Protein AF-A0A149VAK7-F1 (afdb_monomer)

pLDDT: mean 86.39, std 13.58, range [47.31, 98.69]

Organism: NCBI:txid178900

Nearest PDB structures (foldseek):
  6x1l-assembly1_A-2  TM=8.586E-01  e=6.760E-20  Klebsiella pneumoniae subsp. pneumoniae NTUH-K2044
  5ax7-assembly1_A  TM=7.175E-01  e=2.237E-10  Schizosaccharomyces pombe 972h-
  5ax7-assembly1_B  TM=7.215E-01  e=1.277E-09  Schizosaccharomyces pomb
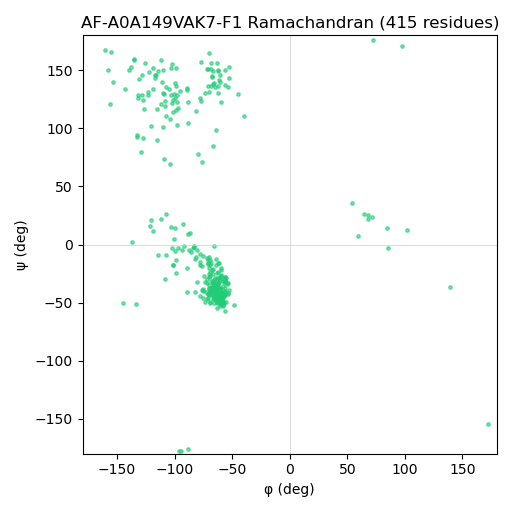e 972h-

InterPro domains:
  IPR007345 Polysaccharide pyruvyl transferase [PF04230] (42-247)

Mean predicted aligned error: 14.19 Å

Sequence (417 aa):
MDENYKNIRRAVRAEIRENSSLIESLKRFADNDAVFYPGYGNLGDGLIALGTLDLFADLGWDPKRIQGRHKEAFSGYTHIVMGGSGGWVKGMWETYLEQTIAFLQNGGQLLILPTSFSGFGSEFVPYADQVTIFCREQRSYDELLRQGMPESQIFVCPDMAFYTKEEHFSDLEIDGQYPVLQIFRLDEEGGRKTPPRDSVDLPLLFNDIQWSTVEQCVKPLRAVAGLMSQFECVETDRLHMAALAALIGRTVKLEPSSYFKIKAIFDYTLHRFPTVTFEDRTSDYTLAEQGGRAEVQLLRDTVKRINLDRQAEWEQRTTVLRQNDALLSRLEKLQSKLTEISEEKKKAVKKQTDFTNHINHLEREISRKDREFDQVRQELEKIQSSRLHRVGEKYYSIFRLPVFGFVLRMVRKVVVR

Foldseek 3Di:
DDCQLVVLLVVLLVQQLVVCLNLVVVVVLQVQLEAEELDFWFLLSLLLLQLVVLSCVVVVHDHHYQDDLDLCSLPPDQEYEYTEEQAAAPLFHCSCVNSVLVCLVVNHAYEYPAYAHYPDQLSCQVSLVRAAYEHQFDVRQVVNVVSPRDPSRYYYGHRSSSSHDCVLCVVLLDAAPAAEAEAFDPDQQTLDPDPDPRYHPLRVVGTRDRSRDNVSSSVSLNVLSNVLSNYQEYEYQDQSSLSSCSSSPHQYEYEGTLDCVNVRSCVVRVVSRVSYDYDDDDRPDDPVVNVVSSVVSSVVVVVVVVVVVVVVVVVVVVVVVVVVVVVVVVVVVVVVVVVVVVVVVVVVVVVVVVVVVVVVVVVVVVVVVVVVVVVVVVVVVVVCPDPVVVVVVVVVVLLVPPPRVVVVVVVVVVPPD

Structure (mmCIF, N/CA/C/O backbone):
data_AF-A0A149VAK7-F1
#
_entry.id   AF-A0A149VAK7-F1
#
loop_
_atom_site.group_PDB
_atom_site.id
_atom_site.type_symbol
_atom_site.label_atom_id
_atom_site.label_alt_id
_atom_site.label_comp_id
_atom_site.label_asym_id
_atom_site.label_entity_id
_atom_site.label_seq_id
_atom_site.pdbx_PDB_ins_code
_atom_site.Cartn_x
_atom_site.Cartn_y
_atom_site.Cartn_z
_atom_site.occupancy
_atom_site.B_iso_or_equiv
_atom_site.auth_seq_id
_atom_site.auth_comp_id
_atom_site.auth_asym_id
_atom_site.auth_atom_id
_atom_site.pdbx_PDB_model_num
ATOM 1 N N . MET A 1 1 ? 3.447 0.438 -30.986 1.00 56.28 1 MET A N 1
ATOM 2 C CA . MET A 1 1 ? 3.837 0.050 -29.612 1.00 56.28 1 MET A CA 1
ATOM 3 C C . MET A 1 1 ? 4.342 -1.384 -29.598 1.00 56.28 1 MET A C 1
ATOM 5 O O . MET A 1 1 ? 3.817 -2.204 -30.338 1.00 56.28 1 MET A O 1
ATOM 9 N N . ASP A 1 2 ? 5.401 -1.642 -28.835 1.00 62.75 2 ASP A N 1
ATOM 10 C CA . ASP A 1 2 ? 6.165 -2.897 -28.815 1.00 62.75 2 ASP A CA 1
ATOM 11 C C . ASP A 1 2 ? 5.422 -4.006 -28.036 1.00 62.75 2 ASP A C 1
ATOM 13 O O . ASP A 1 2 ? 5.114 -3.825 -26.864 1.00 62.75 2 ASP A O 1
ATOM 17 N N . GLU A 1 3 ? 5.139 -5.167 -28.639 1.00 77.25 3 GLU A N 1
ATOM 18 C CA . GLU A 1 3 ? 4.525 -6.314 -27.930 1.00 77.25 3 GLU A CA 1
ATOM 19 C C . GLU A 1 3 ? 5.396 -6.844 -26.775 1.00 77.25 3 GLU A C 1
ATOM 21 O O . GLU A 1 3 ? 4
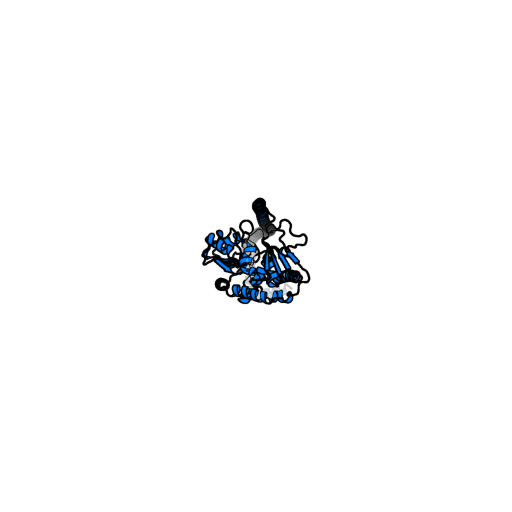.921 -7.557 -25.887 1.00 77.25 3 GLU A O 1
ATOM 26 N N . ASN A 1 4 ? 6.678 -6.474 -26.742 1.00 82.81 4 ASN A N 1
ATOM 27 C CA . ASN A 1 4 ? 7.613 -6.931 -25.727 1.00 82.81 4 ASN A CA 1
ATOM 28 C C . ASN A 1 4 ? 7.209 -6.497 -24.303 1.00 82.81 4 ASN A C 1
ATOM 30 O O . ASN A 1 4 ? 7.169 -7.338 -23.402 1.00 82.81 4 ASN A O 1
ATOM 34 N N . TYR A 1 5 ? 6.813 -5.231 -24.080 1.00 86.50 5 TYR A N 1
ATOM 35 C CA . TYR A 1 5 ? 6.438 -4.781 -22.725 1.00 86.50 5 TYR A CA 1
ATOM 36 C C . TYR A 1 5 ? 5.164 -5.468 -22.215 1.00 86.50 5 TYR A C 1
ATOM 38 O O . TYR A 1 5 ? 5.065 -5.750 -21.020 1.00 86.50 5 TYR A O 1
ATOM 46 N N . LYS A 1 6 ? 4.208 -5.790 -23.100 1.00 90.12 6 LYS A N 1
ATOM 47 C CA . LYS A 1 6 ? 2.985 -6.523 -22.734 1.00 90.12 6 LYS A CA 1
ATOM 48 C C . LYS A 1 6 ? 3.312 -7.934 -22.267 1.00 90.12 6 LYS A C 1
ATOM 50 O O . LYS A 1 6 ? 2.792 -8.381 -21.247 1.00 90.12 6 LYS A O 1
ATOM 55 N N . ASN A 1 7 ? 4.224 -8.616 -22.957 1.00 93.19 7 ASN A N 1
ATOM 56 C CA . ASN A 1 7 ? 4.689 -9.938 -22.538 1.00 93.19 7 ASN A CA 1
ATOM 57 C C . ASN A 1 7 ? 5.371 -9.890 -21.164 1.00 93.19 7 ASN A C 1
ATOM 59 O O . ASN A 1 7 ? 5.085 -10.731 -20.313 1.00 93.19 7 ASN A O 1
ATOM 63 N N . ILE A 1 8 ? 6.204 -8.877 -20.909 1.00 94.56 8 ILE A N 1
ATOM 64 C CA . ILE A 1 8 ? 6.855 -8.686 -19.604 1.00 94.56 8 ILE A CA 1
ATOM 65 C C . ILE A 1 8 ? 5.830 -8.368 -18.515 1.00 94.56 8 ILE A C 1
ATOM 67 O O . ILE A 1 8 ? 5.869 -8.983 -17.452 1.00 94.56 8 ILE A O 1
ATOM 71 N N . ARG A 1 9 ? 4.868 -7.478 -18.786 1.00 94.75 9 ARG A N 1
ATOM 72 C CA . ARG A 1 9 ? 3.759 -7.173 -17.873 1.00 94.75 9 ARG A CA 1
ATOM 73 C C . ARG A 1 9 ? 2.994 -8.440 -17.491 1.00 94.75 9 ARG A C 1
ATOM 75 O O . ARG A 1 9 ? 2.803 -8.694 -16.304 1.00 94.75 9 ARG A O 1
ATOM 82 N N . ARG A 1 10 ? 2.599 -9.258 -18.473 1.00 95.75 10 ARG A N 1
ATOM 83 C CA . ARG A 1 10 ? 1.914 -10.539 -18.229 1.00 95.75 10 ARG A CA 1
ATOM 84 C C . ARG A 1 10 ? 2.782 -11.502 -17.423 1.00 95.75 10 ARG A C 1
ATOM 86 O O . ARG A 1 10 ? 2.260 -12.142 -16.519 1.00 95.75 10 ARG A O 1
ATOM 93 N N . ALA A 1 11 ? 4.085 -11.569 -17.698 1.00 96.94 11 ALA A N 1
ATOM 94 C CA . ALA A 1 11 ? 5.013 -12.430 -16.968 1.00 96.94 11 ALA A CA 1
ATOM 95 C C . ALA A 1 11 ? 5.177 -12.011 -15.497 1.00 96.94 11 ALA A C 1
ATOM 97 O O . ALA A 1 11 ? 5.071 -12.857 -14.617 1.00 96.94 11 ALA A O 1
ATOM 98 N N . VAL A 1 12 ? 5.379 -10.718 -15.208 1.00 97.06 12 VAL A N 1
ATOM 99 C CA . VAL A 1 12 ? 5.471 -10.209 -13.821 1.00 97.06 12 VAL A CA 1
ATOM 100 C C . VAL A 1 12 ? 4.149 -10.424 -13.083 1.00 97.06 12 VAL A C 1
ATOM 102 O O . VAL A 1 12 ? 4.125 -10.829 -11.923 1.00 97.06 12 VAL A O 1
ATOM 105 N N . ARG A 1 13 ? 3.022 -10.202 -13.761 1.00 97.19 13 ARG A N 1
ATOM 106 C CA . ARG A 1 13 ? 1.702 -10.454 -13.187 1.00 97.19 13 ARG A CA 1
ATOM 107 C C . ARG A 1 13 ? 1.472 -11.940 -12.887 1.00 97.19 13 ARG A C 1
ATOM 109 O O . ARG A 1 13 ? 0.905 -12.262 -11.843 1.00 97.19 13 ARG A O 1
ATOM 116 N N . ALA A 1 14 ? 1.887 -12.830 -13.788 1.00 97.56 14 ALA A N 1
ATOM 117 C CA . ALA A 1 14 ? 1.828 -14.274 -13.582 1.00 97.56 14 ALA A CA 1
ATOM 118 C C . ALA A 1 14 ? 2.705 -14.695 -12.398 1.00 97.56 14 ALA A C 1
ATOM 120 O O . ALA A 1 14 ? 2.234 -15.430 -11.544 1.00 97.56 14 ALA A O 1
ATOM 121 N N . GLU A 1 15 ? 3.910 -14.137 -12.267 1.00 97.62 15 GLU A N 1
ATOM 122 C CA . GLU A 1 15 ? 4.807 -14.388 -11.132 1.00 97.62 15 GLU A CA 1
ATOM 123 C C . GLU A 1 15 ? 4.157 -14.049 -9.781 1.00 97.62 15 GLU A C 1
ATOM 125 O O . GLU A 1 15 ? 4.228 -14.844 -8.848 1.00 97.62 15 GLU A O 1
ATOM 130 N N . ILE A 1 16 ? 3.448 -12.918 -9.682 1.00 98.19 16 ILE A N 1
ATOM 131 C CA . ILE A 1 16 ? 2.665 -12.585 -8.479 1.00 98.19 16 ILE A CA 1
ATOM 132 C C . ILE A 1 16 ? 1.509 -13.583 -8.288 1.00 98.19 16 ILE A C 1
ATOM 134 O O . ILE A 1 16 ? 1.261 -14.037 -7.171 1.00 98.19 16 ILE A O 1
ATOM 138 N N . ARG A 1 17 ? 0.783 -13.937 -9.362 1.00 97.44 17 ARG A N 1
ATOM 139 C CA . ARG A 1 17 ? -0.368 -14.860 -9.296 1.00 97.44 17 ARG A CA 1
ATOM 140 C C . ARG A 1 17 ? 0.031 -16.283 -8.903 1.00 97.44 17 ARG A C 1
ATOM 142 O O . ARG A 1 17 ? -0.765 -16.983 -8.286 1.00 97.44 17 ARG A O 1
ATOM 149 N N . GLU A 1 18 ? 1.211 -16.718 -9.310 1.00 96.69 18 GLU A N 1
ATOM 150 C CA . GLU A 1 18 ? 1.716 -18.080 -9.140 1.00 96.69 18 GLU A CA 1
ATOM 151 C C . GLU A 1 18 ? 2.619 -18.213 -7.906 1.00 96.69 18 GLU A C 1
ATOM 153 O O . GLU A 1 18 ? 3.031 -19.321 -7.568 1.00 96.69 18 GLU A O 1
ATOM 158 N N . ASN A 1 19 ? 2.885 -17.114 -7.189 1.00 97.81 19 ASN A N 1
ATOM 159 C CA . ASN A 1 19 ? 3.613 -17.131 -5.925 1.00 97.81 19 ASN A CA 1
ATOM 160 C C . ASN A 1 19 ? 2.819 -17.913 -4.863 1.00 97.81 19 ASN A C 1
ATOM 162 O O . ASN A 1 19 ? 1.889 -17.388 -4.244 1.00 97.81 19 ASN A O 1
ATOM 166 N N . SER A 1 20 ? 3.184 -19.180 -4.653 1.00 97.25 20 SER A N 1
ATOM 167 C CA . SER A 1 20 ? 2.460 -20.094 -3.763 1.00 97.25 20 SER A CA 1
ATOM 168 C C . SER A 1 20 ? 2.367 -19.551 -2.341 1.00 97.25 20 SER A C 1
ATOM 170 O O . SER A 1 20 ? 1.273 -19.527 -1.783 1.00 97.25 20 SER A O 1
ATOM 172 N N . SER A 1 21 ? 3.463 -19.018 -1.792 1.00 98.00 21 SER A N 1
ATOM 173 C CA . SER A 1 21 ? 3.487 -18.441 -0.445 1.00 98.00 21 SER A CA 1
ATOM 174 C C . SER A 1 21 ? 2.484 -17.298 -0.294 1.00 98.00 21 SER A C 1
ATOM 176 O O . SER A 1 21 ? 1.767 -17.237 0.708 1.00 98.00 21 SER A O 1
ATOM 178 N N . LEU A 1 22 ? 2.402 -16.397 -1.282 1.00 98.44 22 LEU A N 1
ATOM 179 C CA . LEU A 1 22 ? 1.459 -15.278 -1.268 1.00 98.44 22 LEU A CA 1
ATOM 180 C C . LEU A 1 22 ? 0.016 -15.772 -1.353 1.00 98.44 22 LEU A C 1
ATOM 182 O O . LEU A 1 22 ? -0.820 -15.382 -0.537 1.00 98.44 22 LEU A O 1
ATOM 186 N N . ILE A 1 23 ? -0.282 -16.635 -2.325 1.00 98.44 23 ILE A N 1
ATOM 187 C CA . ILE A 1 23 ? -1.647 -17.108 -2.568 1.00 98.44 23 ILE A CA 1
ATOM 188 C C . ILE A 1 23 ? -2.157 -17.973 -1.412 1.00 98.44 23 ILE A C 1
ATOM 190 O O . ILE A 1 23 ? -3.309 -17.825 -1.006 1.00 98.44 23 ILE A O 1
ATOM 194 N N . GLU A 1 24 ? -1.326 -18.852 -0.856 1.00 98.19 24 GLU A N 1
ATOM 195 C CA . GLU A 1 24 ? -1.679 -19.665 0.311 1.00 98.19 24 GLU A CA 1
ATOM 196 C C . GLU A 1 24 ? -1.884 -18.801 1.556 1.00 98.19 24 GLU A C 1
ATOM 198 O O . GLU A 1 24 ? -2.867 -18.992 2.272 1.00 98.19 24 GLU A O 1
ATOM 203 N N . SER A 1 25 ? -1.029 -17.795 1.777 1.00 98.38 25 SER A N 1
ATOM 204 C CA . SER A 1 25 ? -1.203 -16.845 2.881 1.00 98.38 25 SER A CA 1
ATOM 205 C C . SER A 1 25 ? -2.507 -16.064 2.750 1.00 98.38 25 SER A C 1
ATOM 207 O O . SER A 1 25 ? -3.255 -15.959 3.719 1.00 98.38 25 SER A O 1
ATOM 209 N N . LEU A 1 26 ? -2.820 -15.560 1.554 1.00 98.56 26 LEU A N 1
ATOM 210 C CA . LEU A 1 26 ? -4.066 -14.842 1.291 1.00 98.56 26 LEU A CA 1
ATOM 211 C C . LEU A 1 26 ? -5.297 -15.724 1.508 1.00 98.56 26 LEU A C 1
ATOM 213 O O . LEU A 1 26 ? -6.233 -15.285 2.168 1.00 98.56 26 LEU A O 1
ATOM 217 N N . LYS A 1 27 ? -5.286 -16.969 1.016 1.00 98.25 27 LYS A N 1
ATOM 218 C CA . LYS A 1 27 ? -6.373 -17.934 1.253 1.00 98.25 27 LYS A CA 1
ATOM 219 C C . LYS A 1 27 ? -6.549 -18.225 2.739 1.00 98.25 27 LYS A C 1
ATOM 221 O O . LYS A 1 27 ? -7.653 -18.097 3.246 1.00 98.25 27 LYS A O 1
ATOM 226 N N . ARG A 1 28 ? -5.456 -18.506 3.457 1.00 98.12 28 ARG A N 1
ATOM 227 C CA . ARG A 1 28 ? -5.483 -18.730 4.909 1.00 98.12 28 ARG A CA 1
ATOM 228 C C . ARG A 1 28 ? -6.089 -17.542 5.654 1.00 98.12 28 ARG A C 1
ATOM 230 O O . ARG A 1 28 ? -6.880 -17.739 6.567 1.00 98.12 28 ARG A O 1
ATOM 237 N N . PHE A 1 29 ? -5.722 -16.315 5.290 1.00 98.56 29 PHE A N 1
ATOM 238 C CA . PHE A 1 29 ? -6.286 -15.113 5.908 1.00 98.56 29 PHE A CA 1
ATOM 239 C C . PHE A 1 29 ? -7.763 -14.922 5.533 1.00 98.56 29 PHE A C 1
ATOM 241 O O . PHE A 1 29 ? -8.570 -14.602 6.403 1.00 98.56 29 PHE A O 1
ATOM 248 N N . ALA A 1 30 ? -8.140 -15.178 4.279 1.00 98.06 30 ALA A N 1
ATOM 249 C CA . ALA A 1 30 ? -9.533 -15.142 3.838 1.00 98.06 30 ALA A CA 1
ATOM 250 C C . ALA A 1 30 ? -10.409 -16.158 4.596 1.00 98.06 30 ALA A C 1
ATOM 252 O O . ALA A 1 30 ? -11.479 -15.788 5.071 1.00 98.06 30 ALA A O 1
ATOM 253 N N . ASP A 1 31 ? -9.922 -17.387 4.789 1.00 98.00 31 ASP A N 1
ATOM 254 C CA . ASP A 1 31 ? -10.600 -18.454 5.543 1.00 98.00 31 ASP A CA 1
ATOM 255 C C . ASP A 1 31 ? -10.784 -18.112 7.035 1.00 98.00 31 ASP A C 1
ATOM 257 O O . ASP A 1 31 ? -11.604 -18.724 7.718 1.00 98.00 31 ASP A O 1
ATOM 261 N N . ASN A 1 32 ? -10.032 -17.132 7.547 1.00 97.88 32 ASN A N 1
ATOM 262 C CA . ASN A 1 32 ? -10.102 -16.642 8.925 1.00 97.88 32 ASN A CA 1
ATOM 263 C C . ASN A 1 32 ? -10.759 -15.251 9.034 1.00 97.88 32 ASN A C 1
ATOM 265 O O . ASN A 1 32 ? -10.475 -14.503 9.972 1.00 97.88 32 ASN A O 1
ATOM 269 N N . ASP A 1 33 ? -11.625 -14.893 8.078 1.00 96.81 33 ASP A N 1
ATOM 270 C CA . ASP A 1 33 ? -12.374 -13.628 8.053 1.00 96.81 33 ASP A CA 1
ATOM 271 C C . ASP A 1 33 ? -11.478 -12.379 8.176 1.00 96.81 33 ASP A C 1
ATOM 273 O O . ASP A 1 33 ? -11.850 -11.370 8.789 1.00 96.81 33 ASP A O 1
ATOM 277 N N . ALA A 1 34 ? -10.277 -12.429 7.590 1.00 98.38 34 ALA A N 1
= = = =
→ Exercise goal: Among the lines of the records, copy out each one that contains the word "Schizosaccharomyces".

→ Exercise solution:
  5ax7-assembly1_A  TM=7.175E-01  e=2.237E-10  Schizosaccharomyces pombe 972h-
  5ax7-assembly1_B  TM=7.215E-01  e=1.277E-09  Schizosaccharomyces pomb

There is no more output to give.